Every company has a culture. The question is whether they designed it or whether it designed itself.
In most organizations, culture is treated as an emergent property, something that develops organically from the personalities of the founders, the pressures of the market, and the accumulated habits of the team. It is described in values statements posted on walls and websites, articulated in onboarding sessions, and referenced in annual reviews. And in most organizations, the lived culture bears only a passing resemblance to the stated one.
This gap is not hypocrisy. It is a design failure. Culture, like any system, behaves according to its actual structure, not its intended one. The stated values may emphasize innovation, but if the incentive structure rewards predictability, the culture will be conservative. The mission statement may celebrate customer centricity, but if internal metrics prioritize production efficiency over customer satisfaction, the culture will be inward-facing. People are rational actors. They respond to the signals the system actually sends, not the ones leadership wishes it sent.
This is why culture is a design problem. Not in the superficial sense of designing office spaces or selecting perks, but in the deeper sense of designing the systems, incentives, and decision-making structures that shape behavior at every level of the organization. Culture is what people do when no one is watching. And what people do when no one is watching is determined by what the organization consistently rewards, tolerates, and punishes.
Consider what happens when a company says it values bold thinking but consistently promotes the people who avoid risk. The message is clear, regardless of what the values statement says. Bold thinking is not actually valued here. Risk avoidance is. Employees learn this quickly, and they adjust their behavior accordingly. Within a year, the culture has shifted, not because anyone decided to change it, but because the system's actual signals overrode its stated ones.
The same dynamic plays out in how organizations handle mistakes. A company that claims to value learning but publicly penalizes failure is teaching its people to hide mistakes rather than learn from them. A company that claims to value speed but requires seven layers of approval for any decision is teaching its people that caution matters more than momentum. In each case, the culture is being designed, not by the values statement, but by the operational reality.
This matters enormously for product companies. The quality of what an organization produces is a direct reflection of the culture in which it was made. A culture that rewards speed over craft will produce products that feel rushed. A culture that punishes dissent will produce products that reflect only the dominant perspective, missing the insights that come from productive disagreement. A culture that treats design as a downstream function will produce products where the design feels applied rather than integrated.
I have worked with enough organizations to recognize the signatures of different cultures in their products. You can see it in the details. A product where the engineering is superb but the user experience is clumsy tells you that the culture prioritizes technical achievement over customer empathy. A product where the marketing is sophisticated but the product itself is mediocre tells you that the culture invests more in perception than substance. A product where every touchpoint feels considered, from the unboxing to the support interaction, tells you that the culture treats the customer's experience as a shared responsibility across functions.
The companies that produce consistently excellent work have not simply hired excellent people. They have built cultures that make excellent work possible. This means designing systems that align incentives with outcomes, that give people the authority to make decisions at the level where the work is done, that create genuine accountability without creating fear, and that treat the quality of the work itself as the primary metric of success.

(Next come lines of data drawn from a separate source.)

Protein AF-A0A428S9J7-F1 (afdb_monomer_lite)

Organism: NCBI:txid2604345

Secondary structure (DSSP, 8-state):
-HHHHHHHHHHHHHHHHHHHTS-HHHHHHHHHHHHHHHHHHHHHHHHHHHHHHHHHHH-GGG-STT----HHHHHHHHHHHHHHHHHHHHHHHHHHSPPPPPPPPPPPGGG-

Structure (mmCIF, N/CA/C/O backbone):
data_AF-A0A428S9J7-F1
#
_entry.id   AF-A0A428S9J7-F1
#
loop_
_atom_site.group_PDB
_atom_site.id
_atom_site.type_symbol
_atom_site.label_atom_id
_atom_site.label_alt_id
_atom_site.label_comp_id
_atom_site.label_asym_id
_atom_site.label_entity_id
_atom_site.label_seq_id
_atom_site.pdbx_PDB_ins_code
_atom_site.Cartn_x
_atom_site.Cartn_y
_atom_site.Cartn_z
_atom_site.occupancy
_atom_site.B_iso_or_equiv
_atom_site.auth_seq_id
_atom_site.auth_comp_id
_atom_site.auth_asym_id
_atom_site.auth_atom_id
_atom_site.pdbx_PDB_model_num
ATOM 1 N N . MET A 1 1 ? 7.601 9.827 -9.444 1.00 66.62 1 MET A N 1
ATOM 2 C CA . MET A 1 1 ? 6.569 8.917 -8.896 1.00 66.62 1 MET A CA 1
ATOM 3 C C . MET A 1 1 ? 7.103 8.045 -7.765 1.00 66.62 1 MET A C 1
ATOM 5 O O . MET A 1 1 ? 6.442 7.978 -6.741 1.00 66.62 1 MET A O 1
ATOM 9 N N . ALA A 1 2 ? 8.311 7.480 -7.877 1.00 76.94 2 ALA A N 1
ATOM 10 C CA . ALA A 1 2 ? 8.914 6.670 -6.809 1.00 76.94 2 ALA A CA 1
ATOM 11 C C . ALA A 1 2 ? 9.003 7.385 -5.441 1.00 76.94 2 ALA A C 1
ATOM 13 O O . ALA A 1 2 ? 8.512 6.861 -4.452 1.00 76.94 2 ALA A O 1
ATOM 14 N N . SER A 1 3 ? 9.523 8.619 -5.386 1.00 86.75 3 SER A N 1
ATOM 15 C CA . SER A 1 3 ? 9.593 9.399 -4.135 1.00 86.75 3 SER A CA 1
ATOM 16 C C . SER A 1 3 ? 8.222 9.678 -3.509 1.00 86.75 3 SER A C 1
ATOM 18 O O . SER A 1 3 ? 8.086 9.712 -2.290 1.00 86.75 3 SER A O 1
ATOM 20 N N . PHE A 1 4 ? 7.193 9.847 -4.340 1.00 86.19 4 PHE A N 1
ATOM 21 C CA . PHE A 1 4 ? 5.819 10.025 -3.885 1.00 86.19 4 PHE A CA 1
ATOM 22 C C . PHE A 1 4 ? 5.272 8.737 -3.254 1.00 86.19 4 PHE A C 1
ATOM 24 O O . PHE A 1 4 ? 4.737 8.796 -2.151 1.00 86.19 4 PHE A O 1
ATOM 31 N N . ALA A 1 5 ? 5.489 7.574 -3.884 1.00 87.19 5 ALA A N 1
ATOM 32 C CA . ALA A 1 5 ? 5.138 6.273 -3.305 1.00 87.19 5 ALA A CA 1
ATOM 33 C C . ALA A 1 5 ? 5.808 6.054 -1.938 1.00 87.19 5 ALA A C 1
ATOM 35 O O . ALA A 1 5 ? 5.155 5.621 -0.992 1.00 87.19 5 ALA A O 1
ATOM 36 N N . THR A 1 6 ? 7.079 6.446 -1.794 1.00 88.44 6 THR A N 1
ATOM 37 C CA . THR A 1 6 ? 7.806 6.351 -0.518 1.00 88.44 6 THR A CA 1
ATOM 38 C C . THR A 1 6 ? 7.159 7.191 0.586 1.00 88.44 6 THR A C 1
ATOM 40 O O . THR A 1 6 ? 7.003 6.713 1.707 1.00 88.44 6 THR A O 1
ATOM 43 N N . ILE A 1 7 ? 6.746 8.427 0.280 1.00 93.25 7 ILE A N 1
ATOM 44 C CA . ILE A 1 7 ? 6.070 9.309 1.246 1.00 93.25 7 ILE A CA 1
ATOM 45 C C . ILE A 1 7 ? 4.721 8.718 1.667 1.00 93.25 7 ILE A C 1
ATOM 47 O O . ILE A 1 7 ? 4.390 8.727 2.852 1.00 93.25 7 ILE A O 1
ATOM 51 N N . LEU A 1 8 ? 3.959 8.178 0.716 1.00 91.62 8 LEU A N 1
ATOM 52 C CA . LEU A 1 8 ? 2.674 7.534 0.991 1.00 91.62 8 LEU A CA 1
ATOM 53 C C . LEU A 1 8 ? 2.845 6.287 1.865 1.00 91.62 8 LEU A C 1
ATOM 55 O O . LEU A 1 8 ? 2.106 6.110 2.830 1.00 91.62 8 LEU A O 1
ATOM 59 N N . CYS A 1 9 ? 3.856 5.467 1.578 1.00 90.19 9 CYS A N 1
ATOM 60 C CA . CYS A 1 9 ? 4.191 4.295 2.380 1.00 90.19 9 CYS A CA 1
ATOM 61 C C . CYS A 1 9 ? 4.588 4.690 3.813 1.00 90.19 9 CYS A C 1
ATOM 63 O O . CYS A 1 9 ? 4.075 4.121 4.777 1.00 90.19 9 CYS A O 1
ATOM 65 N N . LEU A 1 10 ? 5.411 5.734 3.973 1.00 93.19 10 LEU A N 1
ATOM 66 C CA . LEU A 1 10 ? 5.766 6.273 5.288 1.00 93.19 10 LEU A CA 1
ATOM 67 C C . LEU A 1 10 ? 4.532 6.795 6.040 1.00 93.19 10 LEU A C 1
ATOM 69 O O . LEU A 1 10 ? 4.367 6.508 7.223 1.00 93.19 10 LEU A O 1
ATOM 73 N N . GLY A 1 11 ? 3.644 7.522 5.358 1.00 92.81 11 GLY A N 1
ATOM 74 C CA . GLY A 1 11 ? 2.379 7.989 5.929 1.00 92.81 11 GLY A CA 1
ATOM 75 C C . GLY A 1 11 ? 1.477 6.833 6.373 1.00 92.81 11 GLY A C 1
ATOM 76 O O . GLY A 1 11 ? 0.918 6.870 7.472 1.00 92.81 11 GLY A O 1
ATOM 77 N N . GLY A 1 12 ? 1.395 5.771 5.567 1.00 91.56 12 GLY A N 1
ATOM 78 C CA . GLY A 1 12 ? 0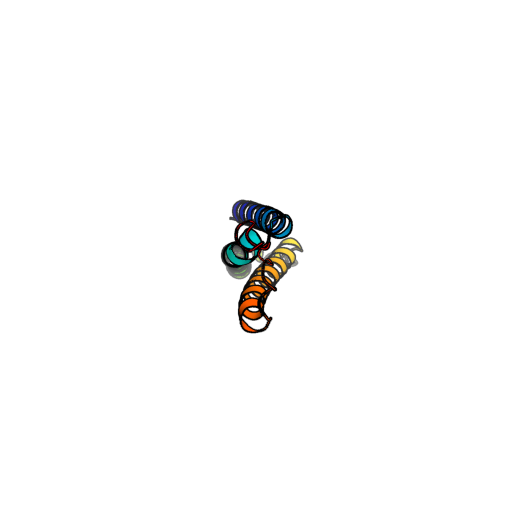.701 4.531 5.912 1.00 91.56 12 GLY A CA 1
ATOM 79 C C . GLY A 1 12 ? 1.290 3.863 7.156 1.00 91.56 12 GLY A C 1
ATOM 80 O O . GLY A 1 12 ? 0.546 3.521 8.075 1.00 91.56 12 GLY A O 1
ATOM 81 N N . LEU A 1 13 ? 2.619 3.760 7.239 1.00 92.31 13 LEU A N 1
ATOM 82 C CA . LEU A 1 13 ? 3.327 3.187 8.386 1.00 92.31 13 LEU A CA 1
ATOM 83 C C . LEU A 1 13 ? 3.105 3.998 9.669 1.00 92.31 13 LEU A C 1
ATOM 85 O O . LEU A 1 13 ? 2.798 3.425 10.714 1.00 92.31 13 LEU A O 1
ATOM 89 N N . VAL A 1 14 ? 3.194 5.328 9.597 1.00 94.88 14 VAL A N 1
ATOM 90 C CA . VAL A 1 14 ? 2.893 6.208 10.738 1.00 94.88 14 VAL A CA 1
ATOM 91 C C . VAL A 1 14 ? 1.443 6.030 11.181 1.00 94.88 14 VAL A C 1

This is harder than it sounds because it requires leadership to confront the difference between the culture they want and the culture they have. Most leadership teams can describe their ideal culture in vivid detail. Fewer can accurately describe their actual culture, because the actual culture is revealed not in what leaders say but in what the organization does.
A useful exercise is to ask a simple set of questions. What behavior was most recently rewarded here, and what does that tell us about what we actually value? What behavior was most recently tolerated that should not have been, and what does that tell us about where our standards are soft? What decision was most recently made by default rather than by intention, and what does that tell us about where our systems are weak?
The answers to these questions describe the real culture, the one that shapes the work, the one the customer experiences. And unlike the values statement, these answers can be changed, not by rewriting the words on the wall but by redesigning the systems that produce the behavior.
Culture change is not a communications exercise. It is a structural one. It requires changing what is measured, what is rewarded, what is tolerated, and what authority sits where. It requires consistency over time, because people do not believe new signals until those signals have been reinforced through repeated experience. And it requires honesty, a willingness to acknowledge the gap between the stated culture and the lived one without defensiveness.
The companies that get this right do not talk about culture constantly. They do not need to. The culture is visible in the work, in the way meetings are run, in the way decisions are made, in the way people treat each other and the customer. It does not require explanation because it is self-evident.
Culture is not the soft stuff. It is the operating system on which everything else runs. Design it with the same rigor you bring to your products, and the products will reflect it. Leave it to chance, and it will design itself. And the results of that accidental design will be visible in everything your organization produces, whether you recognize them or not.